Sendo assim, ausentes os requisitos legais para sua
concessão, notadamente o perigo da demora, uma vez que
esse sistema de votação não é a única alternativa existente
para a definição do processo eleitoral, indefiro o pedido de
concessão de efeito suspensivo.


No sábado à noite poderia a Prefeitura alterar essa decisão? Pelo sim, pelo não, aconselho verificar o movimento nas Subprefeituras amanhã. A lista dos eleitores cadastrados com o local foi publicada no Diário Oficial, basta procurar pelo nome do eleitor na ferramente de busca: http://www.docidadesp.imprensaoficial.com.br/
Aqui está a lista das Subprefeituras: http://www.prefeitura.sp.gov.br/cidade/secretarias/subprefeituras/subprefeituras/index.php?p=8978.

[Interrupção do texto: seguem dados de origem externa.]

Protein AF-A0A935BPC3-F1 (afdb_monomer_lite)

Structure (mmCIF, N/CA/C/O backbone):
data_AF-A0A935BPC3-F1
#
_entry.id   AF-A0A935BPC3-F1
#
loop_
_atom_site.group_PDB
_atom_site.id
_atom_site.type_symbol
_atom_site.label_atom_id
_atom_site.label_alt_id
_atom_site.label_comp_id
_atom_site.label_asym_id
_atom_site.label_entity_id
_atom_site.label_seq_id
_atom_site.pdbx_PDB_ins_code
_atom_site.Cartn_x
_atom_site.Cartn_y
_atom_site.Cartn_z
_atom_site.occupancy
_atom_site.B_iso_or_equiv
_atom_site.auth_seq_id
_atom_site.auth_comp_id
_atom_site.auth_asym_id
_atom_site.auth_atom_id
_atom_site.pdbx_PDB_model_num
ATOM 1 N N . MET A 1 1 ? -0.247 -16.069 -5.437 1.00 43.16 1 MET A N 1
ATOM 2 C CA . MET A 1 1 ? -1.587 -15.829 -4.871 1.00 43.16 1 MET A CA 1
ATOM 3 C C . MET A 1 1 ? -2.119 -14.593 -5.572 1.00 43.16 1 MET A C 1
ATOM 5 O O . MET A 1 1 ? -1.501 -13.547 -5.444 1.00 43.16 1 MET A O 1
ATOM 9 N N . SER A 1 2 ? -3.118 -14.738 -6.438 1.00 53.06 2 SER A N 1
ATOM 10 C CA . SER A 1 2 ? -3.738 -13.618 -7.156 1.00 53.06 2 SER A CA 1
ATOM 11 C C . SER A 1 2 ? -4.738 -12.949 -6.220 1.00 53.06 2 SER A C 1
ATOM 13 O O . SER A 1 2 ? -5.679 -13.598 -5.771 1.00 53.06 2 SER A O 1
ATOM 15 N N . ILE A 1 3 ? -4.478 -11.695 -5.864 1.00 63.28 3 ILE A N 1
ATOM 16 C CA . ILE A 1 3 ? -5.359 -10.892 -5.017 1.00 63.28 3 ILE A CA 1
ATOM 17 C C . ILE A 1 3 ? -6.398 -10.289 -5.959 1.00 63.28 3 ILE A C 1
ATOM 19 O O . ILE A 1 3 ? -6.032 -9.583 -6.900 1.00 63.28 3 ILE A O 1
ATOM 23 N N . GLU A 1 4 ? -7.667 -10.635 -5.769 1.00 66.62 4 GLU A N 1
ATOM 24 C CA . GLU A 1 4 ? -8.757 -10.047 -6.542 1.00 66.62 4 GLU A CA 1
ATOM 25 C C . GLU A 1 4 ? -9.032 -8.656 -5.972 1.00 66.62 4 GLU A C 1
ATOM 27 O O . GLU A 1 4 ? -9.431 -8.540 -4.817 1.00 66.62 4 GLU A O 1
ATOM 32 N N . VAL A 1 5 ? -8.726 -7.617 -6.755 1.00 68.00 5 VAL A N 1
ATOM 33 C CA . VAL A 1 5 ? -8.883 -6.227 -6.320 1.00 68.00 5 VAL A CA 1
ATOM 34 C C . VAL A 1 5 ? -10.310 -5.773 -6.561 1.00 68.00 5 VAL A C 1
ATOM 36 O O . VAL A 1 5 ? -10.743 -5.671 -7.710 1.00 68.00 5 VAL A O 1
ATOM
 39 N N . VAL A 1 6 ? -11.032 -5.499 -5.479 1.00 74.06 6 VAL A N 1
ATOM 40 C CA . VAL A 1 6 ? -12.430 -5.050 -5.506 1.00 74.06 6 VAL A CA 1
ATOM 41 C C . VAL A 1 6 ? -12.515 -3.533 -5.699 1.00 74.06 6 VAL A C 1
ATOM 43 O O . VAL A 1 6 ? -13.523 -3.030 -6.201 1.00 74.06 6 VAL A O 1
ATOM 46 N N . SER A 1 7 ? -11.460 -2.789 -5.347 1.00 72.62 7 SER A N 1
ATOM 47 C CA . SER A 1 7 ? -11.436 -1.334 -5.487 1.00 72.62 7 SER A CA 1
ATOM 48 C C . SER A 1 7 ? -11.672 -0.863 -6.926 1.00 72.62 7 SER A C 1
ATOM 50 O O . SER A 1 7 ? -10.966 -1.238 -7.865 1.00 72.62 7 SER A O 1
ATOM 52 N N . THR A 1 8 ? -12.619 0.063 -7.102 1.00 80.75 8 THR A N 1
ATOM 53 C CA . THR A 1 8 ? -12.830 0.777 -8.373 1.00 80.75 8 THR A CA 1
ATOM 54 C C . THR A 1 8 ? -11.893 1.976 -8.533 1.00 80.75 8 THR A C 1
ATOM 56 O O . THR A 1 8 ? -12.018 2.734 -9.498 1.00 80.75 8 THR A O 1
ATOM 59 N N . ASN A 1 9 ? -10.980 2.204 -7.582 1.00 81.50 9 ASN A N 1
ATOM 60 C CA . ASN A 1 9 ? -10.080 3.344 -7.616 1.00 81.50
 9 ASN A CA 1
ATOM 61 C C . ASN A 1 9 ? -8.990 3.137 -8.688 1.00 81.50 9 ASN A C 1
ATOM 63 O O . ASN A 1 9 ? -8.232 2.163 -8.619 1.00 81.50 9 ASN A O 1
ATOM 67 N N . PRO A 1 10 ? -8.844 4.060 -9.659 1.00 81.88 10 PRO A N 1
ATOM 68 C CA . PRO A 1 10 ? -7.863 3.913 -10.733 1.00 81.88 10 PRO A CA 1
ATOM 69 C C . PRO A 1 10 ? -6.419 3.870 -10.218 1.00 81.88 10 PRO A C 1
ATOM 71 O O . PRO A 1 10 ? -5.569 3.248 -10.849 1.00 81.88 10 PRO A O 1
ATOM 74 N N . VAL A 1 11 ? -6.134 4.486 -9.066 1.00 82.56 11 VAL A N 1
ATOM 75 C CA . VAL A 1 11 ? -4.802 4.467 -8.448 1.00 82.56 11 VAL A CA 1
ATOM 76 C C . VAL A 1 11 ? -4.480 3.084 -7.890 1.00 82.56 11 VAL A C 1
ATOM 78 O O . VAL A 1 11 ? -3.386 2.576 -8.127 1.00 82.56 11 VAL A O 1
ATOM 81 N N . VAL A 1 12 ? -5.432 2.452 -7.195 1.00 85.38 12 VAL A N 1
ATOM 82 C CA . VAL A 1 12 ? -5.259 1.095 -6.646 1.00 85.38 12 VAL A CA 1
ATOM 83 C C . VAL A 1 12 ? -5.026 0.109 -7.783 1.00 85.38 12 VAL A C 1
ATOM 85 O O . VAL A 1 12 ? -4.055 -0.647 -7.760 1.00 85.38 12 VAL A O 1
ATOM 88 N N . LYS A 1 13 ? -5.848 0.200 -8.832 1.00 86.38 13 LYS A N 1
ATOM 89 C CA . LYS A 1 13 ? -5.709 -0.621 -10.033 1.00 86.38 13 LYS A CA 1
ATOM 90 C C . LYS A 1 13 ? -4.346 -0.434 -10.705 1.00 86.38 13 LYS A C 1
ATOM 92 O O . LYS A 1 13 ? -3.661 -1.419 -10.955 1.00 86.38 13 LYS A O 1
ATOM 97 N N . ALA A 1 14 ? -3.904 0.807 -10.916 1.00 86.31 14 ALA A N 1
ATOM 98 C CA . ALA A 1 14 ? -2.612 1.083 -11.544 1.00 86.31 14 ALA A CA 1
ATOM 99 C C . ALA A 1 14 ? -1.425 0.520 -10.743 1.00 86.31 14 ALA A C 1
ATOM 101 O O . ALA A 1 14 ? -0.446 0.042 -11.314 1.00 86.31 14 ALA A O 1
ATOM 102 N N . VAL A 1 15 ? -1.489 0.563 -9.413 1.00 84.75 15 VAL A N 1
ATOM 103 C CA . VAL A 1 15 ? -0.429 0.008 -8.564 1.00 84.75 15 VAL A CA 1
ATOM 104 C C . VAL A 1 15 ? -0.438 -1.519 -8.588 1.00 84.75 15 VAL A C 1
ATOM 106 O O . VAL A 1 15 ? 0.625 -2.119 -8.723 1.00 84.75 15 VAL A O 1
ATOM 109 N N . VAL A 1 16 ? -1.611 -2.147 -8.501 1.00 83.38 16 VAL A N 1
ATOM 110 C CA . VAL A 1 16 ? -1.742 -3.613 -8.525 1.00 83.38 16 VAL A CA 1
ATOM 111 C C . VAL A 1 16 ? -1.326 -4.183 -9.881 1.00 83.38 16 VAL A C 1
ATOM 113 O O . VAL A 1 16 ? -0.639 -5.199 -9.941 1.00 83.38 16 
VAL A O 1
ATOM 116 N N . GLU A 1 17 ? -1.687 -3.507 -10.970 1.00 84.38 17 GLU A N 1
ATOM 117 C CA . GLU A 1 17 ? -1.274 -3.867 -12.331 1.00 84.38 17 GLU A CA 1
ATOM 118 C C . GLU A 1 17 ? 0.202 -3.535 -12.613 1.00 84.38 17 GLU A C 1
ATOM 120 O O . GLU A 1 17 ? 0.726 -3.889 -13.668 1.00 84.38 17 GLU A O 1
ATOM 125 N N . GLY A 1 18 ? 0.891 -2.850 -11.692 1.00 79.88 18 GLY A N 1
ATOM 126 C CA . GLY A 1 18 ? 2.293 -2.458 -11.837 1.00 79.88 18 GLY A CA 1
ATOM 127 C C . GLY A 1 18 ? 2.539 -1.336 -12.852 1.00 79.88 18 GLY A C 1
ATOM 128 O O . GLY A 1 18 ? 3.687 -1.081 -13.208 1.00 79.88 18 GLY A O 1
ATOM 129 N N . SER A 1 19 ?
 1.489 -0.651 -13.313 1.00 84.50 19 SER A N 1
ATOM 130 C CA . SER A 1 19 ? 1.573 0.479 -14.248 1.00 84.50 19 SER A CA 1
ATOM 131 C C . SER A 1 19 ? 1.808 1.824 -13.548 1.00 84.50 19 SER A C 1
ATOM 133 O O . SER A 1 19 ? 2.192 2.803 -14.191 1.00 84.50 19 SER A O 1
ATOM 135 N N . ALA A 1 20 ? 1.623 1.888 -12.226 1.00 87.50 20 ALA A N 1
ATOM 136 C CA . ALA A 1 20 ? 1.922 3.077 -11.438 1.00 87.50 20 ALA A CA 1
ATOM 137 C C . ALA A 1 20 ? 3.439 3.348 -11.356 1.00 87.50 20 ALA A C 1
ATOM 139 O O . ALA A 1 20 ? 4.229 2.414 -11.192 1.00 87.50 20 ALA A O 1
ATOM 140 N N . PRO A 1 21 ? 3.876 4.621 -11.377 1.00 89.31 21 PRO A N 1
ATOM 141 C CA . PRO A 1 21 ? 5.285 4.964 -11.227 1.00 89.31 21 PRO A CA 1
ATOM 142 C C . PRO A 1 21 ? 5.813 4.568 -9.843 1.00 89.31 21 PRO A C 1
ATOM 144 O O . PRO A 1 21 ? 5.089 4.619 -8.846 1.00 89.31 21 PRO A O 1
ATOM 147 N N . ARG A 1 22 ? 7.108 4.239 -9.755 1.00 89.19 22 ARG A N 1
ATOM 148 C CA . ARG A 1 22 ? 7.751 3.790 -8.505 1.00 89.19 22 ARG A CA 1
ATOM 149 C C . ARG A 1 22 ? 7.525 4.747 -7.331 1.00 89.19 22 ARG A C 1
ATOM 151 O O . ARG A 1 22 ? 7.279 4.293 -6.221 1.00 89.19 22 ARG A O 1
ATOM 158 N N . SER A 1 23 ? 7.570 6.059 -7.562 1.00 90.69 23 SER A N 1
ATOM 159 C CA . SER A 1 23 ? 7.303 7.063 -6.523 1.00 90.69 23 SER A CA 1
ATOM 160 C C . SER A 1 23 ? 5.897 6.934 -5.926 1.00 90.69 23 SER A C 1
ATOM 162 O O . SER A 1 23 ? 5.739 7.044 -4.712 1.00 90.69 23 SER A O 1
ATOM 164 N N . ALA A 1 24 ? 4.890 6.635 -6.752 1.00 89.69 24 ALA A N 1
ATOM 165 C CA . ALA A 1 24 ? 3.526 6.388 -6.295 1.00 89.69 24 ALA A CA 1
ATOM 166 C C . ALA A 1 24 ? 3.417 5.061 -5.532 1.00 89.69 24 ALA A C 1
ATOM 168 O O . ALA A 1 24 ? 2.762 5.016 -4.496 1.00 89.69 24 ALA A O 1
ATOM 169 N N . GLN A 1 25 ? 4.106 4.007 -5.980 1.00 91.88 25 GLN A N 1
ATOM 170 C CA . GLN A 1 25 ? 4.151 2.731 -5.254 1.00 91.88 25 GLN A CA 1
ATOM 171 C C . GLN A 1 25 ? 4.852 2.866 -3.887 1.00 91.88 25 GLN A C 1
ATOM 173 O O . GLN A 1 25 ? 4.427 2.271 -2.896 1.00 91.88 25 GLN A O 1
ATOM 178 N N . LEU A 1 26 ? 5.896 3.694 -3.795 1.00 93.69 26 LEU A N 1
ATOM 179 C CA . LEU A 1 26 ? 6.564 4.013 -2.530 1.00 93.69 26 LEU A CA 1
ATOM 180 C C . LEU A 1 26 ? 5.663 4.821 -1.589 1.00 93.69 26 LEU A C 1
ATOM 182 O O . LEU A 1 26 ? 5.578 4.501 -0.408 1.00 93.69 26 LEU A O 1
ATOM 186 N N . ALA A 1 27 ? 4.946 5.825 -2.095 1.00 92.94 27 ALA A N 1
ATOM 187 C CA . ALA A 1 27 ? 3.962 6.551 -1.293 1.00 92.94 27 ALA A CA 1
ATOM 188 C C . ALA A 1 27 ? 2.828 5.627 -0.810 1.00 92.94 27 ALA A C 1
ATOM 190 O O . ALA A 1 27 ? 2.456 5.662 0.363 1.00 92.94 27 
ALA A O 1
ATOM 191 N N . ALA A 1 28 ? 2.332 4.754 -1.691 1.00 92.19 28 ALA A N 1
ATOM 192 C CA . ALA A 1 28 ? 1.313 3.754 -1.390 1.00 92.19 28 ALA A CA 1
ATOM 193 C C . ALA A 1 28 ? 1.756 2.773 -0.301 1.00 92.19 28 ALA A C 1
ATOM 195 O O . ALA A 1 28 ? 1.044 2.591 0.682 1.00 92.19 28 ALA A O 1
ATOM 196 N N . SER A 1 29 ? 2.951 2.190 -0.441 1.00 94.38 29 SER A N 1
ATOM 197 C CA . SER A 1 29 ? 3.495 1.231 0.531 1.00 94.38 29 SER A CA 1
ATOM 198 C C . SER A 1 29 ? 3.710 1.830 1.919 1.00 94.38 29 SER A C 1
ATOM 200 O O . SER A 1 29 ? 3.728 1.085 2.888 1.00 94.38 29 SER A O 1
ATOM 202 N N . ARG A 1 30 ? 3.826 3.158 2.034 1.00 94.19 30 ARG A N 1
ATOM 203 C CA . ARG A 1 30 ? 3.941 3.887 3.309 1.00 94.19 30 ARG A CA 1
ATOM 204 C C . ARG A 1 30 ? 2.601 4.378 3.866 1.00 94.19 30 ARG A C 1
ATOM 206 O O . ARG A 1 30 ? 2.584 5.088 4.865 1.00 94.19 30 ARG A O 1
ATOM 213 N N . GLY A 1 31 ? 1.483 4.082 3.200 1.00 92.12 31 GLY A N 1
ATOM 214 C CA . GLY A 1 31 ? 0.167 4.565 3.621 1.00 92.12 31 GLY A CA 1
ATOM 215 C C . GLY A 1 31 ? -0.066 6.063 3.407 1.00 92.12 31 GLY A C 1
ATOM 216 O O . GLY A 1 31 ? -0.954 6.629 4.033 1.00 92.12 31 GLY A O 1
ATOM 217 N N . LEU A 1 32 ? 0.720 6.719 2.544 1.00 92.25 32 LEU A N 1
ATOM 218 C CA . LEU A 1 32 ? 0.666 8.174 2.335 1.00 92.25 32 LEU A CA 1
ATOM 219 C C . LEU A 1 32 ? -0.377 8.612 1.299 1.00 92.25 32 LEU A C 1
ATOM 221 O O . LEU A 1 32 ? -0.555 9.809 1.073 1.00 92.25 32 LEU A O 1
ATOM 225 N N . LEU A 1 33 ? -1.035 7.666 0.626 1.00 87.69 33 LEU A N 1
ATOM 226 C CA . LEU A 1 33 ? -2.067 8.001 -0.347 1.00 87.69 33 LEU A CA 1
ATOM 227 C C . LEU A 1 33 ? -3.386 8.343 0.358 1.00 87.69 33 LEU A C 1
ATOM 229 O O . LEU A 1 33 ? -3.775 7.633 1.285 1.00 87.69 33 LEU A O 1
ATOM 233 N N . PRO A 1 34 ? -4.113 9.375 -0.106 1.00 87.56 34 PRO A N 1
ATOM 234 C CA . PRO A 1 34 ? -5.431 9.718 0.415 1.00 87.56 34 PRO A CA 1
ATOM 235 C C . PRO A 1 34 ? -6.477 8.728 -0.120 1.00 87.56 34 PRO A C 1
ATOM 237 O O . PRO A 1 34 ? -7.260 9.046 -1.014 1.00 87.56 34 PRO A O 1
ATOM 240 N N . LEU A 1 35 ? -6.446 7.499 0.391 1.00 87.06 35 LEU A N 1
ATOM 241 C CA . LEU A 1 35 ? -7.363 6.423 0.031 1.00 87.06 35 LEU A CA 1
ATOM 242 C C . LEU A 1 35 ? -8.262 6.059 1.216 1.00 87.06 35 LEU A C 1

O Conselho foi previsto pelo artigo 168 da Lei Orgânica do Município de São Paulo. Poderia ter tido uma existência meramente virtual, se não tivesse sido regulamentado, o que aconteceu no governo de Marta Suplicy, por meio da lei 13425 de 2002. Esta lei municipal, que partiu de um projeto do então vereador e atual deputado estadual Adriano Diogo, do PT, confere-lhe diversas competências relevantes:

Art. 2º - O Conselho Municipal de Habitação tem caráter deliberativo, fiscalizador e consultivo e como objetivos básicos o estabelecimento, acompanhamento, controle e avaliação da política municipal de habitação.

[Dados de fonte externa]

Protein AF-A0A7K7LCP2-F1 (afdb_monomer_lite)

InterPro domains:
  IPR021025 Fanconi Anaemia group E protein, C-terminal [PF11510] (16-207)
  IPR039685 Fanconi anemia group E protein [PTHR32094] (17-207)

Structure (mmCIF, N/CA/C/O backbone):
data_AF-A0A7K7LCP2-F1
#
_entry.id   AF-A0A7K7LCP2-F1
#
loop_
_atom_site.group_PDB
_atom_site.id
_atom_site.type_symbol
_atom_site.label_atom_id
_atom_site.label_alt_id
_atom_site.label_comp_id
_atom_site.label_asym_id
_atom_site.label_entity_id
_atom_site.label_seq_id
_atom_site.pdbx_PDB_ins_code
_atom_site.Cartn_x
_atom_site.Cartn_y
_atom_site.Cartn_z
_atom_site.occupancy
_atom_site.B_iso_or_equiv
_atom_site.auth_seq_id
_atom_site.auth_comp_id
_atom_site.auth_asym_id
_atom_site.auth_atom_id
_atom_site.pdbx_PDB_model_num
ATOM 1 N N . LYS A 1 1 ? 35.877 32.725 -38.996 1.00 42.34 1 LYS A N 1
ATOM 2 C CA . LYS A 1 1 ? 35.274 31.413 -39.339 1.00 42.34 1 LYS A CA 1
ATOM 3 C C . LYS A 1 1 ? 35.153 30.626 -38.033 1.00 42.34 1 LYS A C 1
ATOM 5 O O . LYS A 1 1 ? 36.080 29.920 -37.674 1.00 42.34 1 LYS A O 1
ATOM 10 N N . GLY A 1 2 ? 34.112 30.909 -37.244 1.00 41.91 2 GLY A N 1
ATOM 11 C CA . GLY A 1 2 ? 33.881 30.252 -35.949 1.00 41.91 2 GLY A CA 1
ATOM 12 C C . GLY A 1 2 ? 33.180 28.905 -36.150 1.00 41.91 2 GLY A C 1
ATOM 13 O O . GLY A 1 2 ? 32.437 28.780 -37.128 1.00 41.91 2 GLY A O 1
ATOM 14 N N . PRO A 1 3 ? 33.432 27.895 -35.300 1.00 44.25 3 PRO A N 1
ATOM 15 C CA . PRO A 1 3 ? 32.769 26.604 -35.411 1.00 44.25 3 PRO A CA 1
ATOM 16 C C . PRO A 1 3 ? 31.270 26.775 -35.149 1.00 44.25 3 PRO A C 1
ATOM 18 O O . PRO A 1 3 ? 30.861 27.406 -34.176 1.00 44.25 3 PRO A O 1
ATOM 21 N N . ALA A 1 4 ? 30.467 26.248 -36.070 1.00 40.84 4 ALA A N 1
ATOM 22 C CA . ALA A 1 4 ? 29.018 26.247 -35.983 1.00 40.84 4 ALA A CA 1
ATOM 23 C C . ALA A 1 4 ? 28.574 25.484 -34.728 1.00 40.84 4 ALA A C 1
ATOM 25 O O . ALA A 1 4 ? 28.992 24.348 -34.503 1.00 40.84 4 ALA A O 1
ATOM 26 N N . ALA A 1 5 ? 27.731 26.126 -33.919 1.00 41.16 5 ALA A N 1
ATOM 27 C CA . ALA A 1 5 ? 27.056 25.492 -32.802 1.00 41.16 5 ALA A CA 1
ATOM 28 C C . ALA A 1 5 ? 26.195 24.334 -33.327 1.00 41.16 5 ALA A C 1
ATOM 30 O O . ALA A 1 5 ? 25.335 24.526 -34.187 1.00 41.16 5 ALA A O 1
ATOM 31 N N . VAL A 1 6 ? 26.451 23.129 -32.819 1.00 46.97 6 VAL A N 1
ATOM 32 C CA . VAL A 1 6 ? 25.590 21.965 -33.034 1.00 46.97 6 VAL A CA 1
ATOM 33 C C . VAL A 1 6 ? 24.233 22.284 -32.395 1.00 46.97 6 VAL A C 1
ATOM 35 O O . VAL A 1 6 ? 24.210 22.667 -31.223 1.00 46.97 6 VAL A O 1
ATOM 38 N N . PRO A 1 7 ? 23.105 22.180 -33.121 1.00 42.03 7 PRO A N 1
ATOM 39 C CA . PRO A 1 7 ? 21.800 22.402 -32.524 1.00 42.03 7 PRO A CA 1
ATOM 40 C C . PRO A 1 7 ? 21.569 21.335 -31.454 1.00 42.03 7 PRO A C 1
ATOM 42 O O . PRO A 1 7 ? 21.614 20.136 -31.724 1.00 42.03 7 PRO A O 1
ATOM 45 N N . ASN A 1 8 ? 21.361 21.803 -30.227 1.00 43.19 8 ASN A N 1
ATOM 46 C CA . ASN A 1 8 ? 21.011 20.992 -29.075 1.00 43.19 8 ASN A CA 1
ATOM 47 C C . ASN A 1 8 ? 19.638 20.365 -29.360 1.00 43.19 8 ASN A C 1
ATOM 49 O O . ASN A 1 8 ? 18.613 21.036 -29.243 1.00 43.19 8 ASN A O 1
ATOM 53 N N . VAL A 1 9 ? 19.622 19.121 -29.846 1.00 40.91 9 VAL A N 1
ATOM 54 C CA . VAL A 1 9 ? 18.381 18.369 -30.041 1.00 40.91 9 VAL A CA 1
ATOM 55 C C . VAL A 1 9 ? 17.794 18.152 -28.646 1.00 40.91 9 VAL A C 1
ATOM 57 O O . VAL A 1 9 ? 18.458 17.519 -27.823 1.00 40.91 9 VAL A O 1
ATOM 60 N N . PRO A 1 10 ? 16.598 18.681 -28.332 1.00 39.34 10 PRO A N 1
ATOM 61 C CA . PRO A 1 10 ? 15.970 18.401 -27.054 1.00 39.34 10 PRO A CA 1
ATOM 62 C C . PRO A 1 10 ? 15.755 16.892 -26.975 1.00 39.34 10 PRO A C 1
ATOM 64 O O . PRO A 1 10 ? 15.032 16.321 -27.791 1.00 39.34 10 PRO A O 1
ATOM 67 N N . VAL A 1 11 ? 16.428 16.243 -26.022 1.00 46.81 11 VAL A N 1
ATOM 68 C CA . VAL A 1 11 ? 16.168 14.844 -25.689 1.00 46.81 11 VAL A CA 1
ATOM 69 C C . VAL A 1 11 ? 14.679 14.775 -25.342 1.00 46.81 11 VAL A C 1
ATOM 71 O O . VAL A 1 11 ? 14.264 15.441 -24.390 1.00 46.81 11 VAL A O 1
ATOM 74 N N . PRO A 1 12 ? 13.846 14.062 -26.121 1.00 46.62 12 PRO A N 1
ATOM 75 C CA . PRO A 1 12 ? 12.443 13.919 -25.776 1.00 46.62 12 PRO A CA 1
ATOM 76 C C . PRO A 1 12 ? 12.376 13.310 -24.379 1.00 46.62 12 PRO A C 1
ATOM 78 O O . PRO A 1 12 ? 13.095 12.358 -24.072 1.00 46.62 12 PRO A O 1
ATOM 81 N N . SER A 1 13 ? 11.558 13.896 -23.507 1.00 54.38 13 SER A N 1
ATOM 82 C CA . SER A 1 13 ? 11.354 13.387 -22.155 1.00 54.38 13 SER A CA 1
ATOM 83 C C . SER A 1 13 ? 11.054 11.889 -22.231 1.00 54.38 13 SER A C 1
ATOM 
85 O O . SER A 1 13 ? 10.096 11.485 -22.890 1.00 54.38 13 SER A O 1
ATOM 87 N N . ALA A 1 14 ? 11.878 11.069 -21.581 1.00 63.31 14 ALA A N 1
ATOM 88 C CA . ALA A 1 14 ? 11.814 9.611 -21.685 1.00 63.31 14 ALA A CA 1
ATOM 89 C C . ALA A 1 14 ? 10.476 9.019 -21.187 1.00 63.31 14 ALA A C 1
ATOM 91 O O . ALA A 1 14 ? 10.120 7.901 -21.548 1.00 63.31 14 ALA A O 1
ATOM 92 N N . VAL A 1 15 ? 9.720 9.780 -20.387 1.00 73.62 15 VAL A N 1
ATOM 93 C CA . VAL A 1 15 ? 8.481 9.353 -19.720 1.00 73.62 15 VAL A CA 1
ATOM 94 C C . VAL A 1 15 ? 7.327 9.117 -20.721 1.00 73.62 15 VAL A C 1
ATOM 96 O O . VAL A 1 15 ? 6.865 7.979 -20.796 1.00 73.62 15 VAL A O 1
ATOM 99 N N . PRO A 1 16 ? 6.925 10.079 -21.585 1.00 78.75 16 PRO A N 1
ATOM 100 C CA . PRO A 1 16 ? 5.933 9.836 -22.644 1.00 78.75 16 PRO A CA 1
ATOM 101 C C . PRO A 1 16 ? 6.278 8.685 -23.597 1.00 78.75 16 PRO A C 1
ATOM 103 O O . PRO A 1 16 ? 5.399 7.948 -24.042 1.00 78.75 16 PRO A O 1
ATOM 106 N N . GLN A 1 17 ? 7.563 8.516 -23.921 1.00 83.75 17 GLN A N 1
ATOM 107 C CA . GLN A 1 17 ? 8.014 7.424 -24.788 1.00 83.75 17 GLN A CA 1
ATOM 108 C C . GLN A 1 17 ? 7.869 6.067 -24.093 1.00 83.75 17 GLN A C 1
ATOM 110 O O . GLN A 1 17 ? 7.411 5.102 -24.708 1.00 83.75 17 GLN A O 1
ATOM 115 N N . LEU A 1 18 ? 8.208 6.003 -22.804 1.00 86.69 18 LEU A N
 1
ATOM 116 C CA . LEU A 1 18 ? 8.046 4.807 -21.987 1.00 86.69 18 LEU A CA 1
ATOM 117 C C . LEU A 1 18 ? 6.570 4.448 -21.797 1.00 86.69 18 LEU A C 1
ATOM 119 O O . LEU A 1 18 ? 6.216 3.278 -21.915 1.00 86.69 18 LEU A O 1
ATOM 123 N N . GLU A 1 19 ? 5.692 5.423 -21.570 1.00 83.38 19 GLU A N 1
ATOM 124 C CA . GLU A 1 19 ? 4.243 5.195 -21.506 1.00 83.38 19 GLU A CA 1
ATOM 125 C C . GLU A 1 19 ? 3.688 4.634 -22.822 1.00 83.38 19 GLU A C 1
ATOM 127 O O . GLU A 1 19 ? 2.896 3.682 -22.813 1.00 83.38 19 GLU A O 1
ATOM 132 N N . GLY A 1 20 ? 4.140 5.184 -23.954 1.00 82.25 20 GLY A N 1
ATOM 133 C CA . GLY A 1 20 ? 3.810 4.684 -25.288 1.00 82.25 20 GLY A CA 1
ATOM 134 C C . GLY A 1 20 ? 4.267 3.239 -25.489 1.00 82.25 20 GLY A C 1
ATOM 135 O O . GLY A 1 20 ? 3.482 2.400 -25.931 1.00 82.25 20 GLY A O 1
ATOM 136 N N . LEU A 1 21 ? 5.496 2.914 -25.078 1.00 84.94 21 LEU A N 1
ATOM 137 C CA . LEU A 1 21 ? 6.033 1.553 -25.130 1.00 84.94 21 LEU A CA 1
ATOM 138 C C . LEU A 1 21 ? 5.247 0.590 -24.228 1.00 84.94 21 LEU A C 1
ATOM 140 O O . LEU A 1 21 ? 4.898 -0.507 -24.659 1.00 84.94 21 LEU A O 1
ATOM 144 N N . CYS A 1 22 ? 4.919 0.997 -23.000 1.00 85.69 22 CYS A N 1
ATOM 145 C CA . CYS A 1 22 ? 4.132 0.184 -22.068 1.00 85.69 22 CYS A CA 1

Art. 3º - Compete ao Conselho Municipal de Habitação:
I - participar da elaboração e fiscalizar a implementação dos planos e programas da política habitacional de interesse social, deliberando sobre suas diretrizes, estratégias e prioridades;
II - acompanhar e avaliar a gestão econômica, social e financeira dos recursos e o desempenho dos programas e projetos aprovados;
III - participar da elaboração de plano de aplicação dos recursos oriundos dos Governos Federal, Estadual, Municipal ou repassados por meio de convênios internacionais e consignados na SEHAB;
IV - fiscalizar a movimentação dos recursos financeiros consignados para os programas habitacionais;
V - constituir grupos técnicos, comissões especiais, temporárias ou permanentes, quando julgar necessário para o desempenho de suas funções;
VI - constituir comissão especial para organização de Conselhos Regionais de Habitação;
VII - estimular a participação e o controle popular sobre a implementação das políticas públicas habitacionais e de desenvolvimento urbano;
VIII - possibilitar ampla informação à população e às instituições públicas e privadas sobre temas e questões atinentes à política habitacional;
IX - convocar a Conferência Municipal de Habitação;
X - estabelecer relações com os órgãos, conselhos e fóruns municipais afectos à elaboração do Orçamento Municipal e à definição da política urbana;
XI - elaborar, aprovar e emendar o seu Regimento Interno;
XII - articular-se com as demais instâncias de participação popular do Município;
XIII - definir os critérios de atendimento de acordo com base nas diferentes realidades e problemas que envolvam a questão habitacional no Município.

Sua competência não é somente consultiva, como costuma acontecer com os órgãos da administração pública em que há participação popular, mas também deliberativa. Por isso, interessa a Prefeitura um Conselho dócil e útil para os interesses dos governantes - e dos setores imobiliários. Lembremos que José Serra, em 2005, escolheu um corretor de imóveis para secretário de habitação, Orlando de Almeida Filho, que foi herdado por Kassab quando Serra abandonou a Prefeitura para concorrer ao governo do Estado. Hoje, ele é secretário especial de controle urbano (sim, a necessidade de abrigar aliados e pessedistas levou à explosão de secretarias no governo de Kassab, inclusive "especiais").
O nome da secretaria vem bem a calhar; embora a cidade esteja obviamente desgovernada, com carências e buracos por toda parte, a tentativa de controle é evidente: apropriar-se dos recursos comuns para manter administrado o caos administrável.